# Crosbreed SuperTuck and QwikClip



## redfalcon302 (Jan 7, 2008)

i know the SuperTuck draws great reviews from everyone, but has anyone used the relatively new QuickClip? They look similar, but I was wondering the pros and cons between them. The price difference is only like 3 bucks, so that's no problem. Considering one or the other (maybe both lol) as my next holster and I just wanted y'all's opinion. Wow...two apostrophes in one word, that's ******* talent! Thanks!


----------



## ZO6Vettever (Mar 30, 2009)

Take a look at these
http://www.kholster.com/
I have had one about 2 months now and it's really good. I can't find any faults with it. Use code 335061 for 10% off if you're interested.


----------



## mikesommer (Feb 25, 2009)

I use the J-Hooks with mine. The metal clips that came with it would get caught on things and finally started to bend since they are metal. I like the plastic hooks that go behind and under the bottom of the belt.


----------



## gmaske (Jan 7, 2008)

I have the Supertuck and it is a great holster. You learn as you go. If I were to order it again I would opt for the "combat cut" if I remember correctly. If you are serious about the realities of having to really use your carry, stuff like that matters. Being able to get the correct grip when you draw IS important. The stock Supertuck isn't bad but like I said, hind sight is almost always 20/20. The Kholster might have some issues in that department.


----------



## BeefyBeefo (Jan 30, 2008)

gmaske said:


> I have the Supertuck and it is a great holster. You learn as you go. If I were to order it again I would opt for the "combat cut" if I remember correctly. If you are serious about the realities of having to really use your carry, stuff like that matters. Being able to get the correct grip when you draw IS important. The stock Supertuck isn't bad but like I said, hind sight is almost always 20/20. The Kholster might have some issues in that department.

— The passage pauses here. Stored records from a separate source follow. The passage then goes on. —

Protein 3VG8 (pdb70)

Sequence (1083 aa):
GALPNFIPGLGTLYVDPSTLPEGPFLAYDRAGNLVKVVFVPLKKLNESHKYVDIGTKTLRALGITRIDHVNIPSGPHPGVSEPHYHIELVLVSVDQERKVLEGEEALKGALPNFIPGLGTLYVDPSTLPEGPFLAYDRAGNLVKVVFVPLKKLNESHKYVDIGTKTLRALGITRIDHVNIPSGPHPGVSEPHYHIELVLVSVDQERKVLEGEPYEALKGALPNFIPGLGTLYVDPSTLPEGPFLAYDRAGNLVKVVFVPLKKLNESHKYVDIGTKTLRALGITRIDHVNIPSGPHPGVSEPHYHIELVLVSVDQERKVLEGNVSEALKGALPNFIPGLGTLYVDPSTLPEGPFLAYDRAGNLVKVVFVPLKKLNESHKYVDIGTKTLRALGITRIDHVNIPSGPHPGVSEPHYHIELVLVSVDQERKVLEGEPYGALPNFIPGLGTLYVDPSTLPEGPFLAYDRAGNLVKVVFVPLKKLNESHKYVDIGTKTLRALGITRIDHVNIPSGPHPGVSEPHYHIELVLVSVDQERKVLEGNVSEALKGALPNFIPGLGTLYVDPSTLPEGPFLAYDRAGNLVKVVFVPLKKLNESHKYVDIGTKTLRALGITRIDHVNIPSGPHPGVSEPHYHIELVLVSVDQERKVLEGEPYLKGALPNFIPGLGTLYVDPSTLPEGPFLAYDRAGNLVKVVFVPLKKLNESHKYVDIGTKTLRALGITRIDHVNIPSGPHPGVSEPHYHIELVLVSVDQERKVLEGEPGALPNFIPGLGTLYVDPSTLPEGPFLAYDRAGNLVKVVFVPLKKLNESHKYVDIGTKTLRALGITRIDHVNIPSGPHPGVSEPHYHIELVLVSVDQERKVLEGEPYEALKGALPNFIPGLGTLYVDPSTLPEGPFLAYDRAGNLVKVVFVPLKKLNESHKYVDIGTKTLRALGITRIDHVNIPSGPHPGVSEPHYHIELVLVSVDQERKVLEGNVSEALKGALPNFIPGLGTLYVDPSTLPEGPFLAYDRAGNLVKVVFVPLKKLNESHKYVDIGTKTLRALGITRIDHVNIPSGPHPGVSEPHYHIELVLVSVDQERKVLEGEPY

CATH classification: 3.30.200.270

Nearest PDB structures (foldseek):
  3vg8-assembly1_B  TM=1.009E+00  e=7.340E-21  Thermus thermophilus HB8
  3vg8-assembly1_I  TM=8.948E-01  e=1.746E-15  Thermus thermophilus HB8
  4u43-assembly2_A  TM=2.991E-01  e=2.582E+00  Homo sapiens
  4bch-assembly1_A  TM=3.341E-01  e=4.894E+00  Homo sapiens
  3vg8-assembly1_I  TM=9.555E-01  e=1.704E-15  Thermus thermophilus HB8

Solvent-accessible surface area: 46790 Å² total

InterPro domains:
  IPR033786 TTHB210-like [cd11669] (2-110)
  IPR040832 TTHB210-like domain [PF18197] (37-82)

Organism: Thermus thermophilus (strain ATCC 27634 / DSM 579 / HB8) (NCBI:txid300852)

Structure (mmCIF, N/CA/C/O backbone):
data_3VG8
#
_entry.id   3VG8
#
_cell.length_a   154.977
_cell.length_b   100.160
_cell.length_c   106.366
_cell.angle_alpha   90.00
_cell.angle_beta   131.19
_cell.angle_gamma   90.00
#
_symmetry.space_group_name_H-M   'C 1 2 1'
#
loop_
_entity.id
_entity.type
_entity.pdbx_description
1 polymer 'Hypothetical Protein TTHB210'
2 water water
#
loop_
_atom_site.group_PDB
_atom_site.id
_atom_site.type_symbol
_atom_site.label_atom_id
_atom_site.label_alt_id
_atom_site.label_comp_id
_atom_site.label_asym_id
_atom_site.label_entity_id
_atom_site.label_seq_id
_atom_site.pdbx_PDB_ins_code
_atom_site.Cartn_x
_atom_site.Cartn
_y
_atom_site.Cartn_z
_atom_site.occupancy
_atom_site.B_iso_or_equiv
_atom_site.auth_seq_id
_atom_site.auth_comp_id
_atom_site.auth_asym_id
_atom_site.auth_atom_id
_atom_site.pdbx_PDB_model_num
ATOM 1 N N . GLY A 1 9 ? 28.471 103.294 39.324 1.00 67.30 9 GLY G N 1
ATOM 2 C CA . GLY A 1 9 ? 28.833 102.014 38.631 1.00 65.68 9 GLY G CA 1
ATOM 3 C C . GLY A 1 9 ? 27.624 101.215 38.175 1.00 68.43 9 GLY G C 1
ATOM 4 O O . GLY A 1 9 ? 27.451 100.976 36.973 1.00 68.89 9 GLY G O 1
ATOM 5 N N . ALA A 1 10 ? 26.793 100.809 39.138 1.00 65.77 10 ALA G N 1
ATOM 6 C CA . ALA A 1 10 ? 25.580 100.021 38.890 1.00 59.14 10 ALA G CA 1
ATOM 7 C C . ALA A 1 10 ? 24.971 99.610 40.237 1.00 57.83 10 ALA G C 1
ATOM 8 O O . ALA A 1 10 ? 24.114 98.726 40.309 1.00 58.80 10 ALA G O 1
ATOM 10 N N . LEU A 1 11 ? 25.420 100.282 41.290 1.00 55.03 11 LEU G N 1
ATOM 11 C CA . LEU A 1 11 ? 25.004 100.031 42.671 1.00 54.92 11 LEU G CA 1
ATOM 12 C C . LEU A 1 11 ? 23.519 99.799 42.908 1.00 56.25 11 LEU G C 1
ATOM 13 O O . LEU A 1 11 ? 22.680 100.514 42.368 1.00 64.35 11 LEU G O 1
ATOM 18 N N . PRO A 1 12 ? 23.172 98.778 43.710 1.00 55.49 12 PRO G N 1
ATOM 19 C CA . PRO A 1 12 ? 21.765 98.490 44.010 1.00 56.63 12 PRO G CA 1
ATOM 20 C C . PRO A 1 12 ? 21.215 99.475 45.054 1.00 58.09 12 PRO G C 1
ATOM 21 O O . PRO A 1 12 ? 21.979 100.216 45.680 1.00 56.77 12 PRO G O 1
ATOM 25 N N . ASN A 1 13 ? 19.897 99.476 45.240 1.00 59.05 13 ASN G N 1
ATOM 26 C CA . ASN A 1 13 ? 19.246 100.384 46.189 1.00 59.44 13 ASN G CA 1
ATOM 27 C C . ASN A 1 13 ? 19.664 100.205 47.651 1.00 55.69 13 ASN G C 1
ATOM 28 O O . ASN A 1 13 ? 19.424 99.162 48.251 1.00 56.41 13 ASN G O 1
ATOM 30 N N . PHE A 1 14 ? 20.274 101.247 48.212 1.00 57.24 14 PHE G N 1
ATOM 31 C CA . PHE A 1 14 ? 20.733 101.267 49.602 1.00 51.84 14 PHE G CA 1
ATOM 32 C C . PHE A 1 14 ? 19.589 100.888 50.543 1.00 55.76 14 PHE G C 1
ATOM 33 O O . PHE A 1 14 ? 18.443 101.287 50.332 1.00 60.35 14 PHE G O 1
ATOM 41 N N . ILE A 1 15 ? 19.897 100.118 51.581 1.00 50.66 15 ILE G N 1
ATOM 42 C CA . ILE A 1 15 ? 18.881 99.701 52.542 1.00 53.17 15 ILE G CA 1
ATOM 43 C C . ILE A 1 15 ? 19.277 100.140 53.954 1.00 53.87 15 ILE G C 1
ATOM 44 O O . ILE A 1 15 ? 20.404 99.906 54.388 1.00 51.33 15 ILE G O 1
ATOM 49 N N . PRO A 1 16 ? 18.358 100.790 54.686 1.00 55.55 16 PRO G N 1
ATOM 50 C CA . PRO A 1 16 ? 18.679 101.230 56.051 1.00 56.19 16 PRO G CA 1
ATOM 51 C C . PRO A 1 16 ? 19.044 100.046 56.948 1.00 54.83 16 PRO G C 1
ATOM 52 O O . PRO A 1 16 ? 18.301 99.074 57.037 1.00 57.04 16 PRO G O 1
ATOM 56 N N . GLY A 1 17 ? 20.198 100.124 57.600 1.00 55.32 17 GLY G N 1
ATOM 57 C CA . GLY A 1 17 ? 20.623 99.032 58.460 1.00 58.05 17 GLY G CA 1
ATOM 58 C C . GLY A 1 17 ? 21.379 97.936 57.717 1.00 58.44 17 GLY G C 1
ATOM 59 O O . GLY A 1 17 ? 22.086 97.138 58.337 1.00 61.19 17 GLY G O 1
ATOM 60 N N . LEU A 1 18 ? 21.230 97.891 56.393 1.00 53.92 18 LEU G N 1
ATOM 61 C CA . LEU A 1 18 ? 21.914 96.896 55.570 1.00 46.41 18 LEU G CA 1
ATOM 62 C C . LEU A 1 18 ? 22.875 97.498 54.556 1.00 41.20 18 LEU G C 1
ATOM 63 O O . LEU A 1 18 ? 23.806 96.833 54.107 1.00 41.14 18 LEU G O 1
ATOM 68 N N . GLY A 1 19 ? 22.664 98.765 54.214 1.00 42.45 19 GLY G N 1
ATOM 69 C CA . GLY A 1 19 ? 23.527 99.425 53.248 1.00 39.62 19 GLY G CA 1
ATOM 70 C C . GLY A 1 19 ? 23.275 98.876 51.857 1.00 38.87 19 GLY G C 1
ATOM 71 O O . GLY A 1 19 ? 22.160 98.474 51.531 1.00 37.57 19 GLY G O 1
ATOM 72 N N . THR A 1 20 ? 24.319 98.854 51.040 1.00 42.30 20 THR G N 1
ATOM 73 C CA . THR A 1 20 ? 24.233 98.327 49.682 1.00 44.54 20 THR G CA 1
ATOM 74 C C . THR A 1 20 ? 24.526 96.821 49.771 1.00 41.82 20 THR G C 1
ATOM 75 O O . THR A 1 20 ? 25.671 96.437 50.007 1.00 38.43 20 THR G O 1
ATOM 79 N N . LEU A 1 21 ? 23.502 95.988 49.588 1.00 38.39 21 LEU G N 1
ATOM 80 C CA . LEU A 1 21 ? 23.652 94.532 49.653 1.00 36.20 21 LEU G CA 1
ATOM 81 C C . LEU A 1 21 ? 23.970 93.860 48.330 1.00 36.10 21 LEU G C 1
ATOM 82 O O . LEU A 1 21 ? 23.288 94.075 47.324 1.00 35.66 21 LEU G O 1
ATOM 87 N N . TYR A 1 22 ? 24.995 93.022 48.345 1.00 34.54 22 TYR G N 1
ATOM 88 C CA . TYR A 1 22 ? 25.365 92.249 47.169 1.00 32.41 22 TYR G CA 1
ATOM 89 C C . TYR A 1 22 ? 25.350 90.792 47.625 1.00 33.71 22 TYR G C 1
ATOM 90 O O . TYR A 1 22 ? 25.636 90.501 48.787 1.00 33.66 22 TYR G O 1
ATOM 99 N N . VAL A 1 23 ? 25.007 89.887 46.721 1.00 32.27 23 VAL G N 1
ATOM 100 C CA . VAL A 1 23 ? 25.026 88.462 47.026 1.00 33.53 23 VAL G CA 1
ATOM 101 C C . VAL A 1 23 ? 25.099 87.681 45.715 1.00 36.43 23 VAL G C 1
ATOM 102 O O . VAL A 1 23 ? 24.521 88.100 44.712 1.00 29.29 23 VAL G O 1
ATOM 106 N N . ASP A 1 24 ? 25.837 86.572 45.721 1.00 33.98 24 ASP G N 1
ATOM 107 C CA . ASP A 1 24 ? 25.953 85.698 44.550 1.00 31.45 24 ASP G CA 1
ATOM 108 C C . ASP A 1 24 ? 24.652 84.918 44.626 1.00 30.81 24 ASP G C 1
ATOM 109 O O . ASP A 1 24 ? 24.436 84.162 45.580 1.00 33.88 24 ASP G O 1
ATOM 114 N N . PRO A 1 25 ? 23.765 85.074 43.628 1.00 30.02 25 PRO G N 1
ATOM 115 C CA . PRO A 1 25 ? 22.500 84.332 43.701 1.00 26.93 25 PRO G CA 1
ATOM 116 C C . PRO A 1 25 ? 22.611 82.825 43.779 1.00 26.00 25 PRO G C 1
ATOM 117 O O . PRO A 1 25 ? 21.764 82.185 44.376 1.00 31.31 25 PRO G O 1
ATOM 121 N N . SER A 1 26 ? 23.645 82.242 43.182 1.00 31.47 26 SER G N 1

I have the Supertuck as well and it is a great holster. I didn't order mine with the combat cut. Practice enough and your draw will be pretty fast without the combat cut. My thumb basically pulls on the rear sight while clearing the holster. As it's clearing the holster, I slide my thumb over.

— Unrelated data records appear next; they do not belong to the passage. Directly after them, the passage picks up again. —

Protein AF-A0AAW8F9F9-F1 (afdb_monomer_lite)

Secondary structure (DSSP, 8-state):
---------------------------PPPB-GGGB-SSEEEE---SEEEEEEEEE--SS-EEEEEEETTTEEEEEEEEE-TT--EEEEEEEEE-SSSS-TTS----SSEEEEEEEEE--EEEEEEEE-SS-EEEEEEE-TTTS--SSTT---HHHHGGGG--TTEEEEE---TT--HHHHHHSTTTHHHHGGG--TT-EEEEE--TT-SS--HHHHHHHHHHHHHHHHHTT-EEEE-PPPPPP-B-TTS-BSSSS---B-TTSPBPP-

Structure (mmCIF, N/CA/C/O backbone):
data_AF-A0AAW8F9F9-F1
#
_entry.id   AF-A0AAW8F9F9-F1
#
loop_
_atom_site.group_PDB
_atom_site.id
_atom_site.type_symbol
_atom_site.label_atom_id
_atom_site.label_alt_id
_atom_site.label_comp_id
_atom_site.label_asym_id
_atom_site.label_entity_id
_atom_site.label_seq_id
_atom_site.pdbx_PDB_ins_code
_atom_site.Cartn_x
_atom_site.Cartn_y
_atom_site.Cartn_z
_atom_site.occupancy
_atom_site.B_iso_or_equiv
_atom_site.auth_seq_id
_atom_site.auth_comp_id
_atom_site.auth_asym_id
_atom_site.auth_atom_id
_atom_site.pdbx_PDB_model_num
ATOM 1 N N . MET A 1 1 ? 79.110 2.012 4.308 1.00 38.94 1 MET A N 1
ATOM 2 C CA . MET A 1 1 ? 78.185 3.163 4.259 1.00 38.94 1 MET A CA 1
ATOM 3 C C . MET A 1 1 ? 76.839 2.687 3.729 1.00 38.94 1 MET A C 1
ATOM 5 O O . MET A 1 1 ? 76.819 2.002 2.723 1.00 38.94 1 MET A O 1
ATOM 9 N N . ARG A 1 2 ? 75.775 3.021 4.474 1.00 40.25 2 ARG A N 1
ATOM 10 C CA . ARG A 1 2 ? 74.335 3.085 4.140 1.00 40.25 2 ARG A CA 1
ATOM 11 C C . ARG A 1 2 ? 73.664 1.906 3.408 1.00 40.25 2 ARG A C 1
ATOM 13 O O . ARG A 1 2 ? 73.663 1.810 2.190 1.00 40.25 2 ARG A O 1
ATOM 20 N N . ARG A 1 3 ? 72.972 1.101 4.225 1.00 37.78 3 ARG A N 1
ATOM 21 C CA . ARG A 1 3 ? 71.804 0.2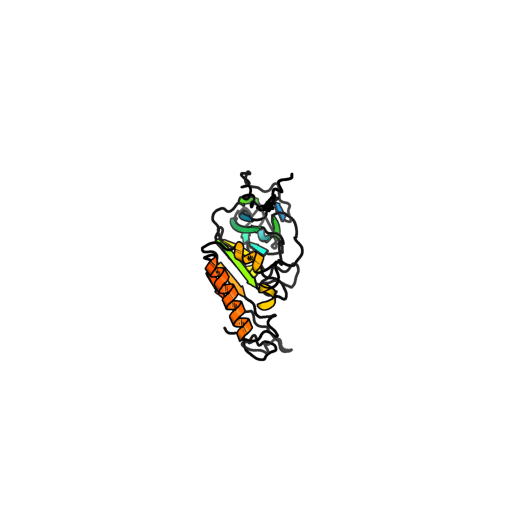79 3.874 1.00 37.78 3 ARG A CA 1
ATOM 22 C C . ARG A 1 3 ? 70.638 1.199 3.480 1.00 37.78 3 ARG A C 1
ATOM 24 O O . ARG A 1 3 ? 70.379 2.155 4.207 1.00 37.78 3 ARG A O 1
ATOM 31 N N . PHE A 1 4 ? 69.929 0.889 2.398 1.00 40.09 4 PHE A N 1
ATOM 32 C CA . PHE A 1 4 ? 68.616 1.467 2.099 1.00 40.09 4 PHE A CA 1
ATOM 33 C C . PHE A 1 4 ? 67.559 0.370 2.234 1.00 40.09 4 PHE A C 1
ATOM 35 O O . PHE A 1 4 ? 67.516 -0.568 1.444 1.00 40.09 4 PHE A O 1
ATOM 42 N N . ASN A 1 5 ? 66.747 0.485 3.285 1.00 35.75 5 ASN A N 1
ATOM 43 C CA . ASN A 1 5 ? 65.547 -0.315 3.495 1.00 35.75 5 ASN A CA 1
ATOM 44 C C . ASN A 1 5 ? 64.430 0.259 2.612 1.00 35.75 5 ASN A C 1
ATOM 46 O O . ASN A 1 5 ? 64.074 1.426 2.775 1.00 35.75 5 ASN A O 1
ATOM 50 N N . LEU A 1 6 ? 63.864 -0.546 1.710 1.00 40.72 6 LEU A N 1
ATOM 51 C CA . LEU A 1 6 ? 62.573 -0.237 1.096 1.00 40.72 6 LEU A CA 1
ATOM 52 C C . LEU A 1 6 ? 61.473 -0.587 2.104 1.00 40.72 6 LEU A C 1
ATOM 54 O O . LEU A 1 6 ? 61.245 -1.758 2.404 1.00 40.72 6 LEU A O 1
ATOM 58 N N . ALA A 1 7 ? 60.810 0.434 2.640 1.00 40.19 7 ALA A N 1
ATOM 59 C CA . ALA A 1 7 ? 59.587 0.274 3.411 1.00 40.19 7 ALA A CA 1
ATOM 60 C C . ALA A 1 7 ? 58.408 0.099 2.443 1.00 40.19 7 ALA A C 1
ATOM 62 O O . ALA A 1 7 ? 58.110 0.988 1.647 1.00 40.19 7 ALA A O 1
ATOM 63 N N . VAL A 1 8 ? 57.744 -1.053 2.511 1.00 40.19 8 VAL A N 1
ATOM 64 C CA . VAL A 1 8 ? 56.454 -1.293 1.858 1.00 40.19 8 VAL A CA 1
ATOM 65 C C . VAL A 1 8 ? 55.379 -0.636 2.726 1.00 40.19 8 VAL A C 1
ATOM 67 O O . VAL A 1 8 ? 55.126 -1.090 3.840 1.00 40.19 8 VAL A O 1
ATOM 70 N N . LEU A 1 9 ? 54.763 0.446 2.243 1.00 34.25 9 LEU A N 1
ATOM 71 C CA . LEU A 1 9 ? 53.537 0.979 2.838 1.00 34.25 9 LEU A CA 1
ATOM 72 C C . LEU A 1 9 ? 52.358 0.106 2.395 1.00 34.25 9 LEU A C 1
ATOM 74 O O . LEU A 1 9 ? 51.907 0.189 1.255 1.00 34.25 9 LEU A O 1
ATOM 78 N N . ALA A 1 10 ? 51.849 -0.722 3.305 1.00 36.88 10 ALA A N 1
ATOM 79 C CA . ALA A 1 10 ? 50.537 -1.335 3.160 1.00 36.88 10 ALA A CA 1
ATOM 80 C C . ALA A 1 10 ? 49.472 -0.297 3.545 1.00 36.88 10 ALA A C 1
ATOM 82 O O . ALA A 1 10 ? 49.355 0.083 4.710 1.00 36.88 10 ALA A O 1
ATOM 83 N N . ALA A 1 11 ? 48.713 0.189 2.563 1.00 37.16 11 ALA A N 1
ATOM 84 C CA . ALA A 1 11 ? 47.535 1.007 2.815 1.00 37.16 11 ALA A CA 1
ATOM 85 C C . ALA A 1 11 ? 46.418 0.105 3.362 1.00 37.16 11 ALA A C 1
ATOM 87 O O . ALA A 1 11 ? 45.842 -0.702 2.634 1.00 37.16 11 ALA A O 1
ATOM 88 N N . VAL A 1 12 ? 46.132 0.221 4.658 1.00 38.22 12 VAL A N 1
ATOM 89 C CA . VAL A 1 12 ? 44.966 -0.411 5.282 1.00 38.22 12 VAL A CA 1
ATOM 90 C C . VAL A 1 12 ? 43.738 0.402 4.882 1.00 38.22 12 VAL A C 1
ATOM 92 O O . VAL A 1 12 ? 43.498 1.483 5.416 1.00 38.22 12 VAL A O 1
ATOM 95 N N . ALA A 1 13 ? 42.970 -0.100 3.918 1.00 41.03 13 ALA A N 1
ATOM 96 C CA . ALA A 1 13 ? 41.636 0.410 3.644 1.00 41.03 13 ALA A CA 1
ATOM 97 C C . ALA A 1 13 ? 40.712 -0.019 4.795 1.00 41.03 13 ALA A C 1
ATOM 99 O O . ALA A 1 13 ? 40.372 -1.194 4.931 1.00 41.03 13 ALA A O 1
ATOM 100 N N . LEU A 1 14 ? 40.337 0.934 5.649 1.00 37.31 14 LEU A N 1
ATOM 101 C CA . LEU A 1 14 ? 39.269 0.765 6.630 1.00 37.31 14 LEU A CA 1
ATOM 102 C C . LEU A 1 14 ? 37.949 0.621 5.867 1.00 37.31 14 LEU A C 1
ATOM 104 O O . LEU A 1 14 ? 37.344 1.608 5.459 1.00 37.31 14 LEU A O 1
ATOM 108 N N . ALA A 1 15 ? 37.521 -0.621 5.651 1.00 40.44 15 ALA A N 1
ATOM 109 C CA . ALA A 1 15 ? 36.161 -0.912 5.237 1.00 40.44 15 ALA A CA 1
ATOM 110 C C . ALA A 1 15 ? 35.228 -0.517 6.389 1.00 40.44 15 ALA A C 1
ATOM 112 O O . ALA A 1 15 ? 35.105 -1.233 7.384 1.00 40.44 15 ALA A O 1
ATOM 113 N N . SER A 1 16 ? 34.590 0.644 6.272 1.00 39.25 16 SER A N 1
ATOM 114 C CA . SER A 1 16 ? 33.435 1.023 7.078 1.00 39.25 16 SER A CA 1
ATOM 115 C C . SER A 1 16 ? 32.278 0.100 6.706 1.00 39.25 16 SER A C 1
ATOM 117 O O . SER A 1 16 ? 31.452 0.404 5.849 1.00 39.25 16 SER A O 1
ATOM 119 N N . GLY A 1 17 ? 32.253 -1.079 7.328 1.00 35.44 17 GLY A N 1
ATOM 120 C CA . GLY A 1 17 ? 31.103 -1.962 7.288 1.00 35.44 17 GLY A CA 1
ATOM 121 C C . GLY A 1 17 ? 29.901 -1.214 7.847 1.00 35.44 17 GLY A C 1
ATOM 122 O O . GLY A 1 17 ? 29.838 -0.948 9.047 1.00 35.44 17 GLY A O 1
ATOM 123 N N . LEU A 1 18 ? 28.952 -0.871 6.975 1.00 37.06 18 LEU A N 1
ATOM 124 C CA . LEU A 1 18 ? 27.582 -0.573 7.366 1.00 37.06 18 LEU A CA 1
ATOM 125 C C . LEU A 1 18 ? 27.036 -1.849 8.006 1.00 37.06 18 LEU A C 1
ATOM 127 O O . LEU A 1 18 ? 26.515 -2.739 7.337 1.00 37.06 18 LEU A O 1
ATOM 131 N N . THR A 1 19 ? 27.242 -1.982 9.312 1.00 37.66 19 THR A N 1
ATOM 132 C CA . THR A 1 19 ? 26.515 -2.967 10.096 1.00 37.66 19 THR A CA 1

Now, my draw would maybe be a split second faster with the combat cut, but I didn't order it that way because I will cut it myself and customize it to my liking. If you find that you're wishing you would have ordered it that way, cut it yourself. Or, send it back to Crossbreed. They have great customer service.

Just my .02 :smt023


----------



## Method (May 6, 2006)

BeefyBeefo said:


> I have the Supertuck as well and it is a great holster. *I didn't order mine with the combat cut.* Practice enough and your draw will be pretty fast without the combat cut. My thumb basically pulls on the rear sight while clearing the holster. As it's clearing the holster, I slide my thumb over.
> 
> Now, my draw would maybe be a split second faster with the combat cut, but I didn't order it that way because I will cut it myself and customize it to my liking. If you find that you're wishing you would have ordered it that way, cut it yourself. Or, send it back to Crossbreed. They have great customer service.
> 
> Just my .02 :smt023


I checked the website and can't find the information. What's the difference between the normal and "combat" cut?


----------



## bruce333 (Sep 1, 2006)

It's listed as an option.


----------



## gmaske (Jan 7, 2008)

BeefyBeefo said:


> I have the Supertuck as well and it is a great holster. I didn't order mine with the combat cut. Practice enough and your draw will be pretty fast without the combat cut. My thumb basically pulls on the rear sight while clearing the holster. As it's clearing the holster, I slide my thumb over.
> 
> Now, my draw would maybe be a split second faster with the combat cut, but I didn't order it that way because I will cut it myself and customize it to my liking. If you find that you're wishing you would have ordered it that way, cut it yourself. Or, send it back to Crossbreed. They have great customer service.
> 
> Just my .02 :smt023


I'm waiting for an "artistic moment" to get out the tin snips and do the deed! :smt082


----------